> _EXERCISE BRIEF_
Check each line of the listing below for the string "backbone", and copy the ones that have it.

> _EXCERPTED RECORDS_

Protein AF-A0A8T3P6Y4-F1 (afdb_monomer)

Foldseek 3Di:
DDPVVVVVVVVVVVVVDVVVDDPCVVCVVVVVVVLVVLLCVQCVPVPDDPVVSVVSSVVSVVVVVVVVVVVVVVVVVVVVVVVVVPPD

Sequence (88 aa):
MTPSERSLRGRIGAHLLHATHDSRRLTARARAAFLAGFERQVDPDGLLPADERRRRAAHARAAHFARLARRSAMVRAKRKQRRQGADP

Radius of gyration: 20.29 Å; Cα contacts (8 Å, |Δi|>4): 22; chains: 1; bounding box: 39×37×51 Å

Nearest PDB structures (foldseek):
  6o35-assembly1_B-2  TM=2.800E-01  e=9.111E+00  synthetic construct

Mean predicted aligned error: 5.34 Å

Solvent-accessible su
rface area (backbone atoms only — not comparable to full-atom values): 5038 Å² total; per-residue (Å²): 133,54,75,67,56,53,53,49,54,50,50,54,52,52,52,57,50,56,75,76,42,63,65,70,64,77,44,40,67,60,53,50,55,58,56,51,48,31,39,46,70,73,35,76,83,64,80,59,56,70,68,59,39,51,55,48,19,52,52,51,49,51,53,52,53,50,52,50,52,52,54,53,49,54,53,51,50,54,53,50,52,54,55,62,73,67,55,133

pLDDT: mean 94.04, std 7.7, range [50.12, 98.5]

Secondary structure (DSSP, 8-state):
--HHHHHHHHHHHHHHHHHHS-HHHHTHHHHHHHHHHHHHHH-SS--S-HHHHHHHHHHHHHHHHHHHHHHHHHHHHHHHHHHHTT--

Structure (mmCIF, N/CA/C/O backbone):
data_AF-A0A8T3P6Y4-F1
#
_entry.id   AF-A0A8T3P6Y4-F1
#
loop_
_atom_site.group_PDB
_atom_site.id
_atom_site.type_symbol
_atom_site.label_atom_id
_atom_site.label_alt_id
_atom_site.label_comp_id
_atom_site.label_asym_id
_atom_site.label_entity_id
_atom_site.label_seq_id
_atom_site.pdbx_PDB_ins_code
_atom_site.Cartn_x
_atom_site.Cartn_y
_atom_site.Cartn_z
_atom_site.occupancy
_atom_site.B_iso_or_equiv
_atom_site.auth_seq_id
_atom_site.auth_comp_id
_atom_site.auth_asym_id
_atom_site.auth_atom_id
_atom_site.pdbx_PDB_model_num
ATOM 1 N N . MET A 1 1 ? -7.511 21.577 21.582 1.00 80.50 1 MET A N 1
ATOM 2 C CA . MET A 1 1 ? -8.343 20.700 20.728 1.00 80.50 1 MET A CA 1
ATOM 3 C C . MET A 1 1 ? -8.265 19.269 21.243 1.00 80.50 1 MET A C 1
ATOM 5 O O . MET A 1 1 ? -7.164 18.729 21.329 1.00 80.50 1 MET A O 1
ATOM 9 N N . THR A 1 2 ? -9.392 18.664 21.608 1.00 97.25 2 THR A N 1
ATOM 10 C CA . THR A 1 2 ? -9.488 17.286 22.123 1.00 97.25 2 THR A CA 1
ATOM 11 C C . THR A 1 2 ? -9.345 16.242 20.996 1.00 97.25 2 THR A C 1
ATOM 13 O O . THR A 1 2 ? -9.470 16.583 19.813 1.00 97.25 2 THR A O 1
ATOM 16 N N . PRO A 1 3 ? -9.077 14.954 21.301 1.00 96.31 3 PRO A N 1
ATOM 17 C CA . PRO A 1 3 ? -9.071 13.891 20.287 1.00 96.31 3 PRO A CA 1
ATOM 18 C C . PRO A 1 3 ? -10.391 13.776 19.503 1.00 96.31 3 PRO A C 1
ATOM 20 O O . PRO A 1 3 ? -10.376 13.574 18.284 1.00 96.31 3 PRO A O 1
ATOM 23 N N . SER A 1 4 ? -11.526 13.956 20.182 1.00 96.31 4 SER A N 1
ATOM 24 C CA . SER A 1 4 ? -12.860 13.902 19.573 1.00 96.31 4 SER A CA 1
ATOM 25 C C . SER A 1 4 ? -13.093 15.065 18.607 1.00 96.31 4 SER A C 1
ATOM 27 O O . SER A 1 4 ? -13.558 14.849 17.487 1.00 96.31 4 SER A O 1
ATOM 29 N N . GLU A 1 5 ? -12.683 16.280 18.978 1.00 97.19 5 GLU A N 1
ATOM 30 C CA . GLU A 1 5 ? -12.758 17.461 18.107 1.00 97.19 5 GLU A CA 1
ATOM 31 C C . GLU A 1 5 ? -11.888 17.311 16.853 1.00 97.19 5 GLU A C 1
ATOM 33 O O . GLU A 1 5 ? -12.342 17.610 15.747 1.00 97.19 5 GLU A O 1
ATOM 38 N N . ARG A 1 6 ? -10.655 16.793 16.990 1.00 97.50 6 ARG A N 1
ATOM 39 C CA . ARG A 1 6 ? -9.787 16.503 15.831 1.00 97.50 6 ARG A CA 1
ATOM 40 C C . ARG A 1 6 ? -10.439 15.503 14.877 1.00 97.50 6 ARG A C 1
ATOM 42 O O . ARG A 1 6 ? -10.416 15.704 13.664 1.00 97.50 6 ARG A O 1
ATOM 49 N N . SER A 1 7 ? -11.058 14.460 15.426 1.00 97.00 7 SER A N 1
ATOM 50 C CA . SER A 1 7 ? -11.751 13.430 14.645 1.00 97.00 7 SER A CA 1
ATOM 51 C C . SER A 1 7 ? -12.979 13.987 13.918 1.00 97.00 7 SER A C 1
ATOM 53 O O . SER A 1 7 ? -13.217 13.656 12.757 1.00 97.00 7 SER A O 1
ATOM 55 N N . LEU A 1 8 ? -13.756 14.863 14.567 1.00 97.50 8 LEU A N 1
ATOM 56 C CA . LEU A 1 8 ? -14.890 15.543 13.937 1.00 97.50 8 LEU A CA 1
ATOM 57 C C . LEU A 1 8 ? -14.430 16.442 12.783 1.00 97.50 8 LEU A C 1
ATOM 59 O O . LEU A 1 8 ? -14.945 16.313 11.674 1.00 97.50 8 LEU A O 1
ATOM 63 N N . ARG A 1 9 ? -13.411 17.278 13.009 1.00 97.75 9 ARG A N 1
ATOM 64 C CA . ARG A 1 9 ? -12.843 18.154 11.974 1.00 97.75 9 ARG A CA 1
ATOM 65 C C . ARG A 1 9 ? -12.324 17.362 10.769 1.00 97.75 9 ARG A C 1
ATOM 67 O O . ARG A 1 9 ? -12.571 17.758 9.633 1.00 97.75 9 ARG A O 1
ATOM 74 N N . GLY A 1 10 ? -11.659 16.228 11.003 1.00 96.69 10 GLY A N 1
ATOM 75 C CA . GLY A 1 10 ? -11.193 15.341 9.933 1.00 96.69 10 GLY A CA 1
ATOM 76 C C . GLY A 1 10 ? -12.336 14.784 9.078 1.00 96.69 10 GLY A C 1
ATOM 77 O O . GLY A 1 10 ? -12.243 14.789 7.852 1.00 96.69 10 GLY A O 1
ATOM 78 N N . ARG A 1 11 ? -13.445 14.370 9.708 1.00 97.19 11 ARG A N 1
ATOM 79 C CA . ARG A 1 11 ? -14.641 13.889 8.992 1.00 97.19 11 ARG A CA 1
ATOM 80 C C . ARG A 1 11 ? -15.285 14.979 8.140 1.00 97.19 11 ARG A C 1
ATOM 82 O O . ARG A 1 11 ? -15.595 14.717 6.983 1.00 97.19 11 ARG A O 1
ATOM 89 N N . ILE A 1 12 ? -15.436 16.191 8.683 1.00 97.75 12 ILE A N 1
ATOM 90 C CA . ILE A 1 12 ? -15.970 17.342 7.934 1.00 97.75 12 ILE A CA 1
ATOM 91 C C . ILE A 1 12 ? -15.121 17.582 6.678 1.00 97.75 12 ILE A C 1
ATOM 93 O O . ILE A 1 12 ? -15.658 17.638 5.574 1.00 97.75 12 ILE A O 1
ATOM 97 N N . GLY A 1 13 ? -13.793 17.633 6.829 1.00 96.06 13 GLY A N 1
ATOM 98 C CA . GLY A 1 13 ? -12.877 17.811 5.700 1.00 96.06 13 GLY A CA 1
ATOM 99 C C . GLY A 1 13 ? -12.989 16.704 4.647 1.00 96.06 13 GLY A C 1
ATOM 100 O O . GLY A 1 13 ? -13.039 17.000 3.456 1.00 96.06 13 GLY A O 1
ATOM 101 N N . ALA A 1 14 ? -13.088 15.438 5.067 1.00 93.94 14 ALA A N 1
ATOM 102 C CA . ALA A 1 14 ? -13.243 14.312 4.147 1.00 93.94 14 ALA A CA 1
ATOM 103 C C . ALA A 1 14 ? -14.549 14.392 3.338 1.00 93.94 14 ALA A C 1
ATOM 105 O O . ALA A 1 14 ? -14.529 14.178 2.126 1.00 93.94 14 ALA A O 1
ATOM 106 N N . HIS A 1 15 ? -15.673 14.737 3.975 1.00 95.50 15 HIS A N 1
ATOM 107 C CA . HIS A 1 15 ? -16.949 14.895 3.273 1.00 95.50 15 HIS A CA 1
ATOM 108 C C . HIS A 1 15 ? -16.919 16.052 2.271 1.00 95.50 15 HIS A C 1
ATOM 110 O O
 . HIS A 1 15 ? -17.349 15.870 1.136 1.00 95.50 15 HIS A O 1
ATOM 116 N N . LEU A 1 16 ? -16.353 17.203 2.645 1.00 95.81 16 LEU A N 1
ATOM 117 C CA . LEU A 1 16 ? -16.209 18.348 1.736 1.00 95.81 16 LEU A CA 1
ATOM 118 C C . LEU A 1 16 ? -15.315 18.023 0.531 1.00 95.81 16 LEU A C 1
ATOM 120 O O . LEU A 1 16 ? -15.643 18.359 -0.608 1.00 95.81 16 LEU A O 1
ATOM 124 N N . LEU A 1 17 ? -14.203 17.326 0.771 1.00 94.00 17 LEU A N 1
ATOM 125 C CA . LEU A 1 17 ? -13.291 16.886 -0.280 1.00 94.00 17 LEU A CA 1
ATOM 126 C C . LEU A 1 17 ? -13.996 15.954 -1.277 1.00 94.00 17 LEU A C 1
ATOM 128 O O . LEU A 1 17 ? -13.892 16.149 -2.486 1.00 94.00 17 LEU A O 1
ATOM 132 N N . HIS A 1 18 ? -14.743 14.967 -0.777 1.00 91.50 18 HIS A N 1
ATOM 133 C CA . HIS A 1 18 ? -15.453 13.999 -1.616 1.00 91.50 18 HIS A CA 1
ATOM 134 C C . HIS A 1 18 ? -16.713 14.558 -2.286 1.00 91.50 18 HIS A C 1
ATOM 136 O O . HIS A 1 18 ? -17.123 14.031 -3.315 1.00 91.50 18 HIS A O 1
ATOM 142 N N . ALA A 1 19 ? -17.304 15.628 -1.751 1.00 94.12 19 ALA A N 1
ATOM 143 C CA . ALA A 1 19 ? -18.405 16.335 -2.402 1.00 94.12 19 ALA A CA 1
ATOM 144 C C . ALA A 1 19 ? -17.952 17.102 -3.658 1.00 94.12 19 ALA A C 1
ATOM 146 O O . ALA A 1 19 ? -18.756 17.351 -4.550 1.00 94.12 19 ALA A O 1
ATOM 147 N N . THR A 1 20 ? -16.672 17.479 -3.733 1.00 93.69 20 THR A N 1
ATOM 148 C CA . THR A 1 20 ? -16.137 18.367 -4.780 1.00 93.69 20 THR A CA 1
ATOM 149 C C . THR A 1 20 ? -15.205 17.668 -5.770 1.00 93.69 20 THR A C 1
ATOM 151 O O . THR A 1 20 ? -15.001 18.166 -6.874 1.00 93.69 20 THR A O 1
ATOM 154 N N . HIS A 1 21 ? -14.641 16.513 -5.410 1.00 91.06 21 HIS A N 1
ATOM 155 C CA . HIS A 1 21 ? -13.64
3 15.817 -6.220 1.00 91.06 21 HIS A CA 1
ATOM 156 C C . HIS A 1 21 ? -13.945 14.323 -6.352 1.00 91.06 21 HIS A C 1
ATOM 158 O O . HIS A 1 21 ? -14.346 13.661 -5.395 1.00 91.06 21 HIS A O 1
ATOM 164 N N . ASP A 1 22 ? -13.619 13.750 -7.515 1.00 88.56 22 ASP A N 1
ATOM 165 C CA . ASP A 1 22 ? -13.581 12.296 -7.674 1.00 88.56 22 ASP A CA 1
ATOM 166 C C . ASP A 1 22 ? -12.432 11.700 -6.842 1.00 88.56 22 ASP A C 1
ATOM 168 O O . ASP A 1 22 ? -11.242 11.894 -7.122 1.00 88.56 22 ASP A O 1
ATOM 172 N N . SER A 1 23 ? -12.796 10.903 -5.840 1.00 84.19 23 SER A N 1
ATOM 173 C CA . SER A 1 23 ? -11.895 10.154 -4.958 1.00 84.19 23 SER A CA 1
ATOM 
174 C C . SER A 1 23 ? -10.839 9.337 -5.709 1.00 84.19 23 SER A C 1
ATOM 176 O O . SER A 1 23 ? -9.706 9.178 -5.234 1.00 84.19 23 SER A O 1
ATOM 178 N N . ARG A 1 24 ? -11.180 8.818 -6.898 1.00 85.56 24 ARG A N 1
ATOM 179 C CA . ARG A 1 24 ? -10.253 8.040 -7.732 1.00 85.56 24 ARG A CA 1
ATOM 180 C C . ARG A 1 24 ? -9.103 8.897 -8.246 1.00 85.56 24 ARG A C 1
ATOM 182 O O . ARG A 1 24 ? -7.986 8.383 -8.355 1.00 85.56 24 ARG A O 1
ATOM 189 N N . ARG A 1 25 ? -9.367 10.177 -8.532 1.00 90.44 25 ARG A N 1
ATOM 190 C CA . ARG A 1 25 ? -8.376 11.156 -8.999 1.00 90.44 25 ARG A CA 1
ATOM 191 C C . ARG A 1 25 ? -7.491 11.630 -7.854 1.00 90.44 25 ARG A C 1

> _RESPONSE AREA_
rface area (backbone atoms only — not comparable to full-atom values): 5038 Å² total; per-residue (Å²): 133,54,75,67,56,53,53,49,54,50,50,54,52,52,52,57,50,56,75,76,42,63,65,70,64,77,44,40,67,60,53,50,55,58,56,51,48,31,39,46,70,73,35,76,83,64,80,59,56,70,68,59,39,51,55,48,19,52,52,51,49,51,53,52,53,50,52,50,52,52,54,53,49,54,53,51,50,54,53,50,52,54,55,62,73,67,55,133
Structure (mmCIF, N/CA/C/O backbone):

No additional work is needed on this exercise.